Tuesday, November 12, 2019

"That's Your License Counselor"

The New York Commission on Judicial Conduct has admonished a judge

Respondent, Genine D. Edwards, a Justice of the Supreme Court, Kings County, was served with a Formal Written Complaint dated May 21, 2019, containing one charge. The Formal Written Complaint alleged that on March 9, 2017, while presiding over a trial in Carolyn Thomas v. Quest Livery Services, LLC et al., respondent threatened to file a professional grievance against an attorney unless his client immediately offered to settle the case for $25,000.

In closing argument in the underlying case

On March 8, 2017, the attorney for defendants Urbina and Bahiro, Michael L. Tawil, Esq., delivered a summation in which he made the following statement:

On the other hand, you have Mr. Batista. He's on the phone talking to his female girlfriend or someone. He's selling cell phones to his passenger, he's listening to the radio, he said they're having a good time in the car. They're having a good time and he's paying attention to the passenger, to his girlfriend, probably to the radio. For all we know, he could be frying up some platanos in the front seat. We don't know. But he's not paying attention to the road, what's going on around him, okay.

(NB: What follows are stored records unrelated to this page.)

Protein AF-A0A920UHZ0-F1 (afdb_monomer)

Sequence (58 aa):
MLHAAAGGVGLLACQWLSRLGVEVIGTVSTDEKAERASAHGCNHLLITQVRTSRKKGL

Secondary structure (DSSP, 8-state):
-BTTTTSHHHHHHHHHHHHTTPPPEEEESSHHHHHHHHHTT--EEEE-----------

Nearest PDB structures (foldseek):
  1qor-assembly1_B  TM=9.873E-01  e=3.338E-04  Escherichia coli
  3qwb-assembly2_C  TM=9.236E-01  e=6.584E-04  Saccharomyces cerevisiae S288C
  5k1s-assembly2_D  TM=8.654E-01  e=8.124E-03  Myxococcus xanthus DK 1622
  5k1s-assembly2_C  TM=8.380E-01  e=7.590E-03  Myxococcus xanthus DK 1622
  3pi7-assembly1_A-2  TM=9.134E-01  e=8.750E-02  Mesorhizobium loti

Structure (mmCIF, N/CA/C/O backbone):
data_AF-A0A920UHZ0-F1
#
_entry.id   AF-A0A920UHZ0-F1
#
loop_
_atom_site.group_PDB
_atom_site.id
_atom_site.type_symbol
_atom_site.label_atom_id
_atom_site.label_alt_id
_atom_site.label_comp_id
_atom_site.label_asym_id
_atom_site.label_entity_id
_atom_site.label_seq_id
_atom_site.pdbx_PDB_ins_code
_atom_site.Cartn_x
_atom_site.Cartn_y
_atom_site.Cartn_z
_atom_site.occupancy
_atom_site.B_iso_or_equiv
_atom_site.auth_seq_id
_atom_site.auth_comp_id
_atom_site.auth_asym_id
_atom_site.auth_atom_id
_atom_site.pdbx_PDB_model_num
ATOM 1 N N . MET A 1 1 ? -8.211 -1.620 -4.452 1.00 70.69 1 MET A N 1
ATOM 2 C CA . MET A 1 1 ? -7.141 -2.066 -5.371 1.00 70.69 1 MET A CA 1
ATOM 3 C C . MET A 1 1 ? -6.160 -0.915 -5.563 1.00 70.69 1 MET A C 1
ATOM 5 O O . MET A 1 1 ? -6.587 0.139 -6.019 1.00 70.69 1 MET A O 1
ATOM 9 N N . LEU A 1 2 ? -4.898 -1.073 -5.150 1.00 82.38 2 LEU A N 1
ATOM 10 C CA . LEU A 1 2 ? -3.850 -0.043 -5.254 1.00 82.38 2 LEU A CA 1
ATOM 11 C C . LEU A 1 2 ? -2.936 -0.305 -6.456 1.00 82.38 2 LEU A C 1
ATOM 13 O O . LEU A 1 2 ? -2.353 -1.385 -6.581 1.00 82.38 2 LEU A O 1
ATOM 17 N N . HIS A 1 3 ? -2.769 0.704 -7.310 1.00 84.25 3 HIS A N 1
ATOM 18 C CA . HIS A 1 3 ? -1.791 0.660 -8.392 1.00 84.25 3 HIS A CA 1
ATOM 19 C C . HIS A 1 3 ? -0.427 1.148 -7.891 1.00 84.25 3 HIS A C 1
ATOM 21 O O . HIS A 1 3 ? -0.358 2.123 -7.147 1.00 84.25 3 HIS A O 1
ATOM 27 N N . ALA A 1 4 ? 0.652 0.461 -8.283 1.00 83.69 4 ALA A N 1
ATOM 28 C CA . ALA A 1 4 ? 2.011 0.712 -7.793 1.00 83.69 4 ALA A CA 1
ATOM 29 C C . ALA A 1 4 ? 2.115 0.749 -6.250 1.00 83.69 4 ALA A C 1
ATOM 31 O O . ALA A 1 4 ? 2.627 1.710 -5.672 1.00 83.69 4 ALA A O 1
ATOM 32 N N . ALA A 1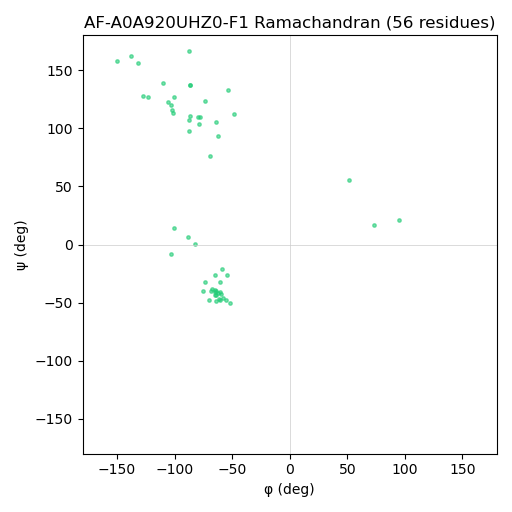 5 ? 1.668 -0.320 -5.579 1.00 86.38 5 ALA A N 1
ATOM 33 C CA . ALA A 1 5 ? 1.577 -0.383 -4.113 1.00 86.38 5 ALA A CA 1
ATOM 34 C C . ALA A 1 5 ? 2.903 -0.071 -3.384 1.00 86.38 5 ALA A C 1
ATOM 36 O O . ALA A 1 5 ? 2.885 0.444 -2.276 1.00 86.38 5 ALA A O 1
ATOM 37 N N . ALA A 1 6 ? 4.050 -0.303 -4.030 1.00 92.56 6 ALA A N 1
ATOM 38 C CA . ALA A 1 6 ? 5.382 -0.044 -3.480 1.00 92.56 6 ALA A CA 1
ATOM 39 C C . ALA A 1 6 ? 5.938 1.379 -3.721 1.00 92.56 6 ALA A C 1
ATOM 41 O O . ALA A 1 6 ? 7.127 1.610 -3.469 1.00 92.56 6 ALA A O 1
ATOM 42 N N . GLY A 1 7 ? 5.143 2.299 -4.281 1.00 91.25 7 GLY A N 1
ATOM 43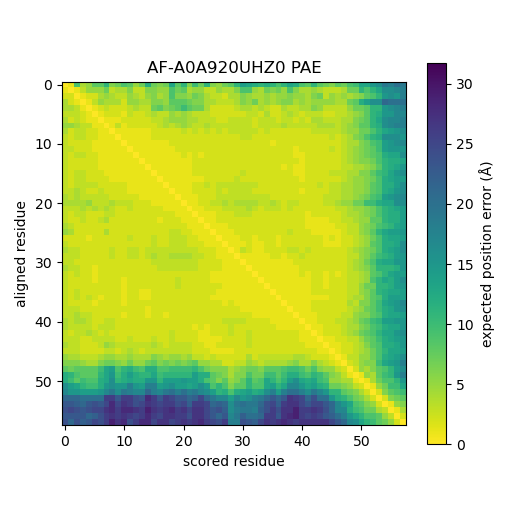 C CA . GLY A 1 7 ? 5.484 3.722 -4.434 1.00 91.25 7 GLY A CA 1
ATOM 44 C C . GLY A 1 7 ? 5.096 4.549 -3.202 1.00 91.25 7 GLY A C 1
ATOM 45 O O . GLY A 1 7 ? 4.330 4.080 -2.370 1.00 91.25 7 GLY A O 1
ATOM 46 N N . GLY A 1 8 ? 5.578 5.792 -3.085 1.00 93.69 8 GLY A N 1
ATOM 47 C CA . GLY A 1 8 ? 5.395 6.608 -1.869 1.00 93.69 8 GLY A CA 1
ATOM 48 C C . GLY A 1 8 ? 3.941 6.717 -1.385 1.00 93.69 8 GLY A C 1
ATOM 49 O O . GLY A 1 8 ? 3.646 6.407 -0.235 1.00 93.69 8 GLY A O 1
ATOM 50 N N . VAL A 1 9 ? 3.011 7.068 -2.280 1.00 94.81 9 VAL A N 1
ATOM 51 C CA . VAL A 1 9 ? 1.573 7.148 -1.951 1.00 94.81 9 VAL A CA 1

The next day, March 9, 2017, before the jury was charged, respondent conducted an off-the-record conference in chambers with both Mr. Tawil and his client's insurance adjuster for the purpose of settling the case and addressing Mr. Tawil's summation remark.

During the off-the-record conference, respondent said that Mr. Tawil's statement during summation about platanos was "racist" and that she and her court staff were offended by his remark. Respondent then told Mr. Tawil, "What's going to happen now is your client is going to pay $25,000 to settle this case right now or I am going to report you to the Appellate Division Second Department. That's your license counselor.''

The insurance adjuster called his supervisor and then advised respondent that his client refused to settle the case for $25,000.

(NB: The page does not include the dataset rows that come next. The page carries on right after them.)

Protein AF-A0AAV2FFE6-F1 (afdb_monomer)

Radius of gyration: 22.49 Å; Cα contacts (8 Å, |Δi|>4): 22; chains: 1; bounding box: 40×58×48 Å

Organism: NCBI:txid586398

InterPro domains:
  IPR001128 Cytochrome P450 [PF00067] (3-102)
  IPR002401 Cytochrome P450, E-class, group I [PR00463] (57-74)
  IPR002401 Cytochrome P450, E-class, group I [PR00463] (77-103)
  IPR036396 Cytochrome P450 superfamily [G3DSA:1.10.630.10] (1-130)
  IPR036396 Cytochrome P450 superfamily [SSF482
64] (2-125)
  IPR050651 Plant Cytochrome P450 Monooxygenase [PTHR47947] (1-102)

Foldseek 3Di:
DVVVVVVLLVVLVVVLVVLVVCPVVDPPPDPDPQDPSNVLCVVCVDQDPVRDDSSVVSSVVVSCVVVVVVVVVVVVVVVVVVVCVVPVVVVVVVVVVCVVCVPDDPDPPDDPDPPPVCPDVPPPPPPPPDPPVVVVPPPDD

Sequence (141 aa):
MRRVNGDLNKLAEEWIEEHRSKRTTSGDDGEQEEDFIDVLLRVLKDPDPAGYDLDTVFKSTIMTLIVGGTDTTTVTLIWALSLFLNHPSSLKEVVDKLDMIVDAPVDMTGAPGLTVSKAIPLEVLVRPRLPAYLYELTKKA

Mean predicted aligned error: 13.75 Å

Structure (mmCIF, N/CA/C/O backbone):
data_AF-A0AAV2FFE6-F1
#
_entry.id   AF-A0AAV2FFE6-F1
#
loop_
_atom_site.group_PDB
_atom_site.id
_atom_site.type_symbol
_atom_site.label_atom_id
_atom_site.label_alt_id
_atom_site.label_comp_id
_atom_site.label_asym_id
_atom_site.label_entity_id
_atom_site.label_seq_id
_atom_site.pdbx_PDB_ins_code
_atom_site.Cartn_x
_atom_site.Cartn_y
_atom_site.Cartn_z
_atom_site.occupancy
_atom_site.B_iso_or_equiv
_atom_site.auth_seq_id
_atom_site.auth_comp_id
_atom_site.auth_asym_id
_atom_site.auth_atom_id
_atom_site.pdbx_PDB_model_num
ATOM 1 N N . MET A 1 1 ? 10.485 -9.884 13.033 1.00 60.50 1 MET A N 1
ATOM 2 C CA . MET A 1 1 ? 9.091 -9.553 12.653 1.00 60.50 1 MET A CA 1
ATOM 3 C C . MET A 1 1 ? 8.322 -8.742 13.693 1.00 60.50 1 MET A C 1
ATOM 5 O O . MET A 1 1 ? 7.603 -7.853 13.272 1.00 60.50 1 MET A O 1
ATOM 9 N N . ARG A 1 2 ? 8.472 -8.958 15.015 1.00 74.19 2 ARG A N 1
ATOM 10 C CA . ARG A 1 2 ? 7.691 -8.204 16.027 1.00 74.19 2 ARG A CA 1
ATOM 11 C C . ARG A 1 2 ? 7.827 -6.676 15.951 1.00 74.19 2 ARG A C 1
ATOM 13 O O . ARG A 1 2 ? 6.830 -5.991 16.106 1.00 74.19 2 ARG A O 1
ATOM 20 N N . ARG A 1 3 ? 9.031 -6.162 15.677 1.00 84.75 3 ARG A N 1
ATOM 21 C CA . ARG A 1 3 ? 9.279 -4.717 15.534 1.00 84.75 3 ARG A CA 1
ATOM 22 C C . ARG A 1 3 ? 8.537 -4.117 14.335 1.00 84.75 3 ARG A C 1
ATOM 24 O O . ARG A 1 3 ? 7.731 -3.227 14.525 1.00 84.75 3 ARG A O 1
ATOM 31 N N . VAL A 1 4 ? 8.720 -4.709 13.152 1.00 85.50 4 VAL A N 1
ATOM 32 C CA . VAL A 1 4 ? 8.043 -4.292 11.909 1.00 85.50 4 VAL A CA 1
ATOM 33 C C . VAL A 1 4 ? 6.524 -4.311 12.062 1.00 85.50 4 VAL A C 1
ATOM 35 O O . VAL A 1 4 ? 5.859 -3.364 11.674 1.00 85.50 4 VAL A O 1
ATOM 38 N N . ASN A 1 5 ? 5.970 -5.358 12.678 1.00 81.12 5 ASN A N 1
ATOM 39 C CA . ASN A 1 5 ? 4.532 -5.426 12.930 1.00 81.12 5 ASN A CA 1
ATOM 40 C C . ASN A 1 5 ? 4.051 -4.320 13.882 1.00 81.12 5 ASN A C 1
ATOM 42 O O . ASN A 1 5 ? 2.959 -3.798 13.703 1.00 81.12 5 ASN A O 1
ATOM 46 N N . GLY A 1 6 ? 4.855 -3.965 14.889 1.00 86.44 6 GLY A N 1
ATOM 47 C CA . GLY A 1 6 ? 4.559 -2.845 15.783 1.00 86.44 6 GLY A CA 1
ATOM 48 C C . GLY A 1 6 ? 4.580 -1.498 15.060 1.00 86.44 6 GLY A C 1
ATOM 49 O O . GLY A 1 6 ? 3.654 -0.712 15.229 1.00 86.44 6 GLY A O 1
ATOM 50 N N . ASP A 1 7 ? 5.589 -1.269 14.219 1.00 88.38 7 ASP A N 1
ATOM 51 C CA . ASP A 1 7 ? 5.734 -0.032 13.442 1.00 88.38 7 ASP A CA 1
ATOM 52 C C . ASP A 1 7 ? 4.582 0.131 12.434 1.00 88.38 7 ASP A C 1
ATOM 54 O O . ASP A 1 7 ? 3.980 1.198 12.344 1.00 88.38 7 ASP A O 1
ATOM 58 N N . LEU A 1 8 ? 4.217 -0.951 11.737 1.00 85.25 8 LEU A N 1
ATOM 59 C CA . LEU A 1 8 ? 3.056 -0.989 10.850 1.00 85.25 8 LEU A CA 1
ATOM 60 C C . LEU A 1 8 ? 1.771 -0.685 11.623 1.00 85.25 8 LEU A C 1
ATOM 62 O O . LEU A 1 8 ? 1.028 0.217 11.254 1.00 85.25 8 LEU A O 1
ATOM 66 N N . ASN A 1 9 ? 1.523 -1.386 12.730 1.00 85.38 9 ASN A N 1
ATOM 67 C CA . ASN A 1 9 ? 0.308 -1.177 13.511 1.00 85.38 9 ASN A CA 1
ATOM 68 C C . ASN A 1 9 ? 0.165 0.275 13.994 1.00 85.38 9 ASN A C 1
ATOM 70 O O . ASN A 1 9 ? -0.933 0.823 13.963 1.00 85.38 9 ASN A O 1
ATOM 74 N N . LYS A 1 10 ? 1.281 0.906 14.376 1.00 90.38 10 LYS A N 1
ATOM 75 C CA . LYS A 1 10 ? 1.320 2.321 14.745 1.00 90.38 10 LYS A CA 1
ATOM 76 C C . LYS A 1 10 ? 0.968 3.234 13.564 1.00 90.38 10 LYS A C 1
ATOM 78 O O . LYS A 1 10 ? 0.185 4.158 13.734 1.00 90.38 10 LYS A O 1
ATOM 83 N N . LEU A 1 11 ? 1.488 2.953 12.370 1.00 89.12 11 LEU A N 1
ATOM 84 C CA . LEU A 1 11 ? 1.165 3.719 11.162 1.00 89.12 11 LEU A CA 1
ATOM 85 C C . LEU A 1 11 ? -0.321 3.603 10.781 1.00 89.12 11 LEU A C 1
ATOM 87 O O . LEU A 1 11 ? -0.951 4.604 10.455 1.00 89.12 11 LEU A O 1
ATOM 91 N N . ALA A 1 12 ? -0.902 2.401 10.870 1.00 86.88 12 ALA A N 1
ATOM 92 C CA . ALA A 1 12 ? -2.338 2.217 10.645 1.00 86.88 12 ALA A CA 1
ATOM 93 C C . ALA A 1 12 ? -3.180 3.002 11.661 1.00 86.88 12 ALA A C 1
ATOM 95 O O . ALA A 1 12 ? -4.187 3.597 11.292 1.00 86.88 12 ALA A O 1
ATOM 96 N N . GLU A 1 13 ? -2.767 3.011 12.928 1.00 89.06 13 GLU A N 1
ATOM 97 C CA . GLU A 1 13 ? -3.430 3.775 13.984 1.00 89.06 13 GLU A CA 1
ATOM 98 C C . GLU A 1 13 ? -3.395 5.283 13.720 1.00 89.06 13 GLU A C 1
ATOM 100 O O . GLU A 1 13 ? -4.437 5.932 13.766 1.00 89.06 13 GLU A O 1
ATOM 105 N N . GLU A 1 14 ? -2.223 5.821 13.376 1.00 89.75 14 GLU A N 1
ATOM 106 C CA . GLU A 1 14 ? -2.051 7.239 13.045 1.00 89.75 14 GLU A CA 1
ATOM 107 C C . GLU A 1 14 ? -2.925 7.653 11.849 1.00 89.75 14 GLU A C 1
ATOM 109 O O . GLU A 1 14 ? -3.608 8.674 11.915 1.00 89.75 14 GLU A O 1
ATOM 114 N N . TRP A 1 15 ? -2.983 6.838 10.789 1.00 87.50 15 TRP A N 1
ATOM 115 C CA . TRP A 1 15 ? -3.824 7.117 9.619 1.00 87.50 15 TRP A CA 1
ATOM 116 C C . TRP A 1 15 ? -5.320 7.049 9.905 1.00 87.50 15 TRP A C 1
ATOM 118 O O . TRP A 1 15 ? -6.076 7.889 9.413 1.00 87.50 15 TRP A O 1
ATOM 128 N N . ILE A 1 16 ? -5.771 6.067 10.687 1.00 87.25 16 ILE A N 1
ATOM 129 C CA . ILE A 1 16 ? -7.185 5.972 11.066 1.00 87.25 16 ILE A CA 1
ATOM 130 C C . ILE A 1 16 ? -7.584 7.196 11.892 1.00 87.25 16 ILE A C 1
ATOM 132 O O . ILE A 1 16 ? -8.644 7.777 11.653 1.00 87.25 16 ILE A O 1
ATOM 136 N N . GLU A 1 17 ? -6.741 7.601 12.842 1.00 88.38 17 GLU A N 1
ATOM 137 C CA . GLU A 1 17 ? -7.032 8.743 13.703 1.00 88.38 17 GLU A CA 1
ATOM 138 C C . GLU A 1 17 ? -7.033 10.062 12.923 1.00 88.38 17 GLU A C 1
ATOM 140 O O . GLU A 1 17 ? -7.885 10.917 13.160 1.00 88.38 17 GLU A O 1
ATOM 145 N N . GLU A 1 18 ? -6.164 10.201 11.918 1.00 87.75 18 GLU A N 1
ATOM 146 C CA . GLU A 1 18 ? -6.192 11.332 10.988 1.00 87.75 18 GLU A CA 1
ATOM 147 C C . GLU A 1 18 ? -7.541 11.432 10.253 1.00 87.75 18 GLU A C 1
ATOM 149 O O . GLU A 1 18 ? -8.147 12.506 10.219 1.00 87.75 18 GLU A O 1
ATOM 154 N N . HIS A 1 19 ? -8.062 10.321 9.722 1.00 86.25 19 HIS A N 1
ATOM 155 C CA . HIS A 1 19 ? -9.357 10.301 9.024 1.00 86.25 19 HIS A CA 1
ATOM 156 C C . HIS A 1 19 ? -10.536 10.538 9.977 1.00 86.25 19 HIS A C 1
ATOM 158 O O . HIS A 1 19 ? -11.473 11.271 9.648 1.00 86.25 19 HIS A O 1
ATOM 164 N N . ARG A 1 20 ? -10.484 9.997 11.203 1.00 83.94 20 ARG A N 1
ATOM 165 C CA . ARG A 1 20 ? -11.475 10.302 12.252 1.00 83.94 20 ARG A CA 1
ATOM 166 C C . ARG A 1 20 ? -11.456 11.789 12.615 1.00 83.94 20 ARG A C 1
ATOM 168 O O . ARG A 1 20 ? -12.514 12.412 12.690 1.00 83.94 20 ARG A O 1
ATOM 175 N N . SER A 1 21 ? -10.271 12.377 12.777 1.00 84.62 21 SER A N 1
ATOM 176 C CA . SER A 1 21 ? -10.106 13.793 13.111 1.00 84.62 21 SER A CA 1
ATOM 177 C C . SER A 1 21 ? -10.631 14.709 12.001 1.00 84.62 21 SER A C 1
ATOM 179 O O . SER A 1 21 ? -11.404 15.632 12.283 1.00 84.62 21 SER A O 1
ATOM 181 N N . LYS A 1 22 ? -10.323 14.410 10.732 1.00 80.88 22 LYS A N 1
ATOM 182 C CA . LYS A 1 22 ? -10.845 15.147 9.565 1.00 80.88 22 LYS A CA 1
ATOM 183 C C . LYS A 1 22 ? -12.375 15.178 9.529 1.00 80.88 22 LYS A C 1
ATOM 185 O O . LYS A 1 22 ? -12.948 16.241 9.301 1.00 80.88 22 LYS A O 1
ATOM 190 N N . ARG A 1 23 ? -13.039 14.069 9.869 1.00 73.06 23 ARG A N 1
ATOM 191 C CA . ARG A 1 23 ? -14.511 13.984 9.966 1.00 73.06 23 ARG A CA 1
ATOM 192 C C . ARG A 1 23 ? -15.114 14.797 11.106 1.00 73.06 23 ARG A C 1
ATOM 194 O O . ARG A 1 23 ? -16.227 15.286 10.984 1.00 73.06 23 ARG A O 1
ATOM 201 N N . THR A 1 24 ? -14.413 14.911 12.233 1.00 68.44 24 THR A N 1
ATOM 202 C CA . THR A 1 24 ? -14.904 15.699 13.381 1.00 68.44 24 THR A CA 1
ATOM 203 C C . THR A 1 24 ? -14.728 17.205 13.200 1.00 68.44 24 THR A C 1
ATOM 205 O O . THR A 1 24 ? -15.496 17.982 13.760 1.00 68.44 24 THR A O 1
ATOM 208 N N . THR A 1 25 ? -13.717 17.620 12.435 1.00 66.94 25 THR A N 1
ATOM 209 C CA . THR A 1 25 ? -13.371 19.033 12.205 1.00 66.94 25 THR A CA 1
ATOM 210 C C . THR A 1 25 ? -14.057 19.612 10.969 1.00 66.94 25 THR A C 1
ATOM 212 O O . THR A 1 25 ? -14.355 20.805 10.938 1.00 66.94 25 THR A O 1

The jury returned a $200,000 verdict that was reduced to $65,000. The judge did not file a bar complaint

Respondent acknowledges that it was improper to state that she would file a professional grievance against Mr. Tawil unless his client settled the case for a specific sum, even if she believed that Mr. Tawil committed an ethical violation. She recognizes that her words may have created the appearance that she was attempting to use Mr. Tawil's alleged misconduct as leverage to induce his client to settle the case.